For her comic shorts wit Thelma Todd, and most of her comedic screen work, the assets Zasu Pitts made the most use of were her wide eyes—laughs were guaranteed every time her orbs displayed extreme incredulity. Herman G. Weinberg, among others, at least mildly deplored her "reduction" to a comedic figure, because her work in Stroheim's Greed, to his mind and I would hope to the mind of everybody who sees it, established her as a great tregedienne. One scene that haunts all who see it is the one in which her character, Trina, reduced by her money-lust to a miserable hoarder, undoes the tresses of her long hair and lies on a bed, handling the gold coins that are her only fortune in the world. It's not just her hair but her hands—their long, grasping fingers—that are unforgettable.

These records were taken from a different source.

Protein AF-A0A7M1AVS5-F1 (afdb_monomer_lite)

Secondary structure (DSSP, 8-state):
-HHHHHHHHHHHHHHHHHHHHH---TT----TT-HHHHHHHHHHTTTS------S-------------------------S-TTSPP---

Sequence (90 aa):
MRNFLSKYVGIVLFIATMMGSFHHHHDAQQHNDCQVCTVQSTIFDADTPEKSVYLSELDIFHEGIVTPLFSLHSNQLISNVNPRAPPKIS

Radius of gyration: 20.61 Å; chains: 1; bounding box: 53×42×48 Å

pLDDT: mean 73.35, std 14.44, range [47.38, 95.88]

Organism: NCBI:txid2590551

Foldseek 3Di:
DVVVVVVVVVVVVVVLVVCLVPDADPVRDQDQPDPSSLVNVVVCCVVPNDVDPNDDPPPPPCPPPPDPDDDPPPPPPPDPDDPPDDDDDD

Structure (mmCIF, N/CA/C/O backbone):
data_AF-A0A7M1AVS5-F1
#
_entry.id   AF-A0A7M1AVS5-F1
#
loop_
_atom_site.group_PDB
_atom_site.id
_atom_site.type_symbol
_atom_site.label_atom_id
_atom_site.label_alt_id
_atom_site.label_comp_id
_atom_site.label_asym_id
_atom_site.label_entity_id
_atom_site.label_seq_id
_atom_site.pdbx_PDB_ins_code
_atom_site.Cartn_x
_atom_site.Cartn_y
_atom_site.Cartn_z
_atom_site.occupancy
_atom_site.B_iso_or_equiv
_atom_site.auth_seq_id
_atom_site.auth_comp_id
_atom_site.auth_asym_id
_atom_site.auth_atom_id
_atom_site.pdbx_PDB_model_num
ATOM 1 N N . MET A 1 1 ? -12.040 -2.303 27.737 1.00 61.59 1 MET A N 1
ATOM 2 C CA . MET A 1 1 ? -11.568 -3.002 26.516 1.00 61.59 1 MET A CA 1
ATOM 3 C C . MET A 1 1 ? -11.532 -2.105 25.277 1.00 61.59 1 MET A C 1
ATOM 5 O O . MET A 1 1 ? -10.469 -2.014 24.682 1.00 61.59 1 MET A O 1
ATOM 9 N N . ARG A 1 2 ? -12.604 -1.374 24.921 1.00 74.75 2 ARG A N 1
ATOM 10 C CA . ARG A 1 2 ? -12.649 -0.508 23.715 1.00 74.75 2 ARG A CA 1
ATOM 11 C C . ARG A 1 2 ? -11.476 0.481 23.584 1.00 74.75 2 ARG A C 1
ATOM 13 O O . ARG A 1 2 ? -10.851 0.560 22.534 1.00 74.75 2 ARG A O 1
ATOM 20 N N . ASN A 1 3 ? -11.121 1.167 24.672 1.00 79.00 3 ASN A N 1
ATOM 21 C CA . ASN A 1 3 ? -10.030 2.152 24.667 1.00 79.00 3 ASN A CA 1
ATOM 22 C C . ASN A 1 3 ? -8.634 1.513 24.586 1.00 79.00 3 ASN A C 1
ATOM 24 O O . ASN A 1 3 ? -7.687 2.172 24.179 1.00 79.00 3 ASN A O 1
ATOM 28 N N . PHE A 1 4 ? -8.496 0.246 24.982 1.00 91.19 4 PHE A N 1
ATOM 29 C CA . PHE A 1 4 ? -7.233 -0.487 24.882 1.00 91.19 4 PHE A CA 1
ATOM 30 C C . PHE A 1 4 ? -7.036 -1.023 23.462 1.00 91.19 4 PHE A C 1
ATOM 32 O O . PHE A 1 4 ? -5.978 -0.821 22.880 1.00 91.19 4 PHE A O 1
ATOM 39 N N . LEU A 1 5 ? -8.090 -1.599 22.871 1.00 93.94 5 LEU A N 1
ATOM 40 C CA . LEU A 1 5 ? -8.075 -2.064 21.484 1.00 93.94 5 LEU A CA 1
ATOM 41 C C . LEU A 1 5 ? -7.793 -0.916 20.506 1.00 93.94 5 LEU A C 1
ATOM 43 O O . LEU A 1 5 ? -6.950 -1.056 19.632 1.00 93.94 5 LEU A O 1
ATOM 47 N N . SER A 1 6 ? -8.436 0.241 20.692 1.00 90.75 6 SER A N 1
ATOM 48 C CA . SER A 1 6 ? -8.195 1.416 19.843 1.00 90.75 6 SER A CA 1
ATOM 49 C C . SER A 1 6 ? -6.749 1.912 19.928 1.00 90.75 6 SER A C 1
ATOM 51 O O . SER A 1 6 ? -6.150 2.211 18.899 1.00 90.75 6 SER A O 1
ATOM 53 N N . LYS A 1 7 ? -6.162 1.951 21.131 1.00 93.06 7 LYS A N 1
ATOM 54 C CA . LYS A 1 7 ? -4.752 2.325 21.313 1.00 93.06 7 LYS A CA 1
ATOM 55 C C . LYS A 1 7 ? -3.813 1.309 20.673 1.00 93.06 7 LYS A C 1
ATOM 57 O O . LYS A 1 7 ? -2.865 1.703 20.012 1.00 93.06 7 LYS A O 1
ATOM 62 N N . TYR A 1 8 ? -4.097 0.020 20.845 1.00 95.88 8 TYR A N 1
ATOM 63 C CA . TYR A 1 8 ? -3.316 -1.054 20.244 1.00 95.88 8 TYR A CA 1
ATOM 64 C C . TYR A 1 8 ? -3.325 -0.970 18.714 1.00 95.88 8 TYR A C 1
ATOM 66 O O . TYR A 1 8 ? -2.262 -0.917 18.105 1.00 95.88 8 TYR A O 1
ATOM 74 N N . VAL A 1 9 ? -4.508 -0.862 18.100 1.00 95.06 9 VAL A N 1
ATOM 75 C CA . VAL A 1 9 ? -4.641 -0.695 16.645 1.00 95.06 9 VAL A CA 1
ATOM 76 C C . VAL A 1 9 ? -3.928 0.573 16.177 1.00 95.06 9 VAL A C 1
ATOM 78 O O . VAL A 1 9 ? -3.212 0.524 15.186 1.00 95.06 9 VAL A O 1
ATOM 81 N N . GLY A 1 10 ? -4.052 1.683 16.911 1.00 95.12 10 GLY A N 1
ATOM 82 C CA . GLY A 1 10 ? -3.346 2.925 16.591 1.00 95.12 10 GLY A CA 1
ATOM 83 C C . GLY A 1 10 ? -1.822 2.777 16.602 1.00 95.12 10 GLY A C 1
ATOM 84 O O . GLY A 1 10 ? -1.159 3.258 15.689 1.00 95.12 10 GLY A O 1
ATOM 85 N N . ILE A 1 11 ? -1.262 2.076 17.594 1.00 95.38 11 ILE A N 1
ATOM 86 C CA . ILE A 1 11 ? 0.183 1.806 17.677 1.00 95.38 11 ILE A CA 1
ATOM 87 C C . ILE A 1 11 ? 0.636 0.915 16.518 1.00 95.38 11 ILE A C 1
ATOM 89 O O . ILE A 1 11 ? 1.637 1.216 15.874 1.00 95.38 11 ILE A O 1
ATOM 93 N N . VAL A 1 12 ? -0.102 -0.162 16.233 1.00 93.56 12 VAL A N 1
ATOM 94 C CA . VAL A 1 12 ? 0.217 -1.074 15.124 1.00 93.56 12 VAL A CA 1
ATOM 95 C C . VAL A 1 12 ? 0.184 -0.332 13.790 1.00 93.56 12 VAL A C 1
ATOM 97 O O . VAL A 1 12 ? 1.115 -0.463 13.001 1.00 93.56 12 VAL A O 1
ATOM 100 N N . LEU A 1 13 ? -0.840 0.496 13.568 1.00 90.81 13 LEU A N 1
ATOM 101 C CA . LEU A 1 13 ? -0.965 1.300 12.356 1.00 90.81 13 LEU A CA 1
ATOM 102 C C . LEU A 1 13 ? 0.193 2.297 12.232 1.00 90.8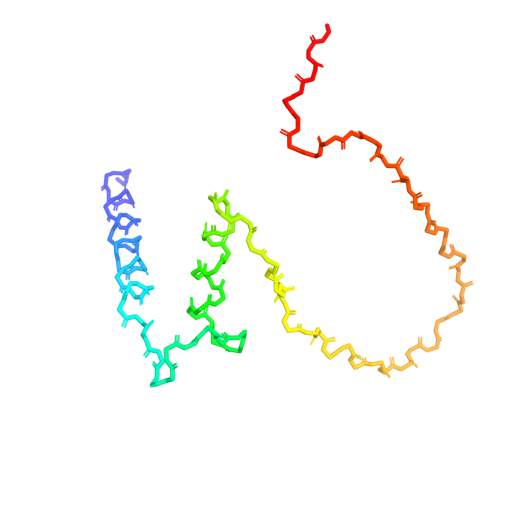1 13 LEU A C 1
ATOM 104 O O . LEU A 1 13 ? 0.794 2.404 11.172 1.00 90.81 13 LEU A O 1
ATOM 108 N N . PHE A 1 14 ? 0.548 2.980 13.323 1.00 93.19 14 PHE A N 1
ATOM 109 C CA . PHE A 1 14 ? 1.672 3.915 13.338 1.00 93.19 14 PHE A CA 1
ATOM 110 C C . PHE A 1 14 ? 2.994 3.232 12.962 1.00 93.19 14 PHE A C 1
ATOM 112 O O . PHE A 1 14 ? 3.728 3.736 12.114 1.00 93.19 14 PHE A O 1
ATOM 119 N N . ILE A 1 15 ? 3.283 2.066 13.549 1.00 92.25 15 ILE A N 1
ATOM 120 C CA . ILE A 1 15 ? 4.497 1.297 13.240 1.00 92.25 15 ILE A CA 1
ATOM 121 C C . ILE A 1 15 ? 4.486 0.833 11.779 1.00 92.25 15 ILE A C 1
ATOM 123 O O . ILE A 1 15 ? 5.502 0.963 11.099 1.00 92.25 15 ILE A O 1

So too is this the case in Frank Borzage's Lazybones, made in 1925, a year after Greed. Pitts plays Ruth Fanning, the daughter of a social-climbing woman (Edythe Chapman) who's arranged a marriage for Ruth...not knowing that Ruth, supposedly away at school, has had a child by a now-dead husband. On her return to her hometown, Ruth abandons the baby by the river where the titular lazybones, Steve Tuttle (Buck Jones), is fishing. He discovers the child, hears Ruth's story, and adopts the baby himself, in spite of the fact that it means the end of his own affair with Ruth's sister Agnes (Jane Novak). Years later, Ruth, dying—of heartbreak, of course—visits Steve and asks to see her daughter Kit. Look at that hand, above, grasping at the young woman's back, very nearly about to tear the buttons from her blouse. Here is the eloquence of silent movie acting and the primacy of the image at their peaks.
Lazybones is an exemplary Borzage picture—its solidity of construction matched by an almost breathtaking delicacy of feeling. Borzage was an actor himself, and every performance here is a small miracle. Not just Jones, a Western star who was cast against type. There's a scene late in the film, after Steve has returned from the war a hero, and Mrs. Fanning and surviving daughter Agnes are reflecting on their now-empty lives (everybody else in town is off to a dance celebrating Steve's return). Mrs. Fanning reveals to Agnes that Ruth shared her secret with her, and that she forbid Ruth to claim the child. Now she sees Ruth's ghost as the wagon bearing Steve and Kit passes. The way she turns as she returns to her divan expresses a crushing world-weariness.
Minutes later, at the dance, the now-grown-up Kit (Madge Bellamy), overjoyed after a marriage proposal from Dick Ritchie (Leslie Fenton), swings off the gazebo, in a twirl both seductive and carefree. She can't wait to tell "Uncle Steve"—who, unbenownst to Kit, is in love with her—of her betrothal.
The film practically teems with such grace notes/privileged moments. It's quite fitting that Lazybones is the first Borzage film of the new Fox box set. The picture situates the viewer perfectly for the other highs to come, some of which I'll be treating in future posts.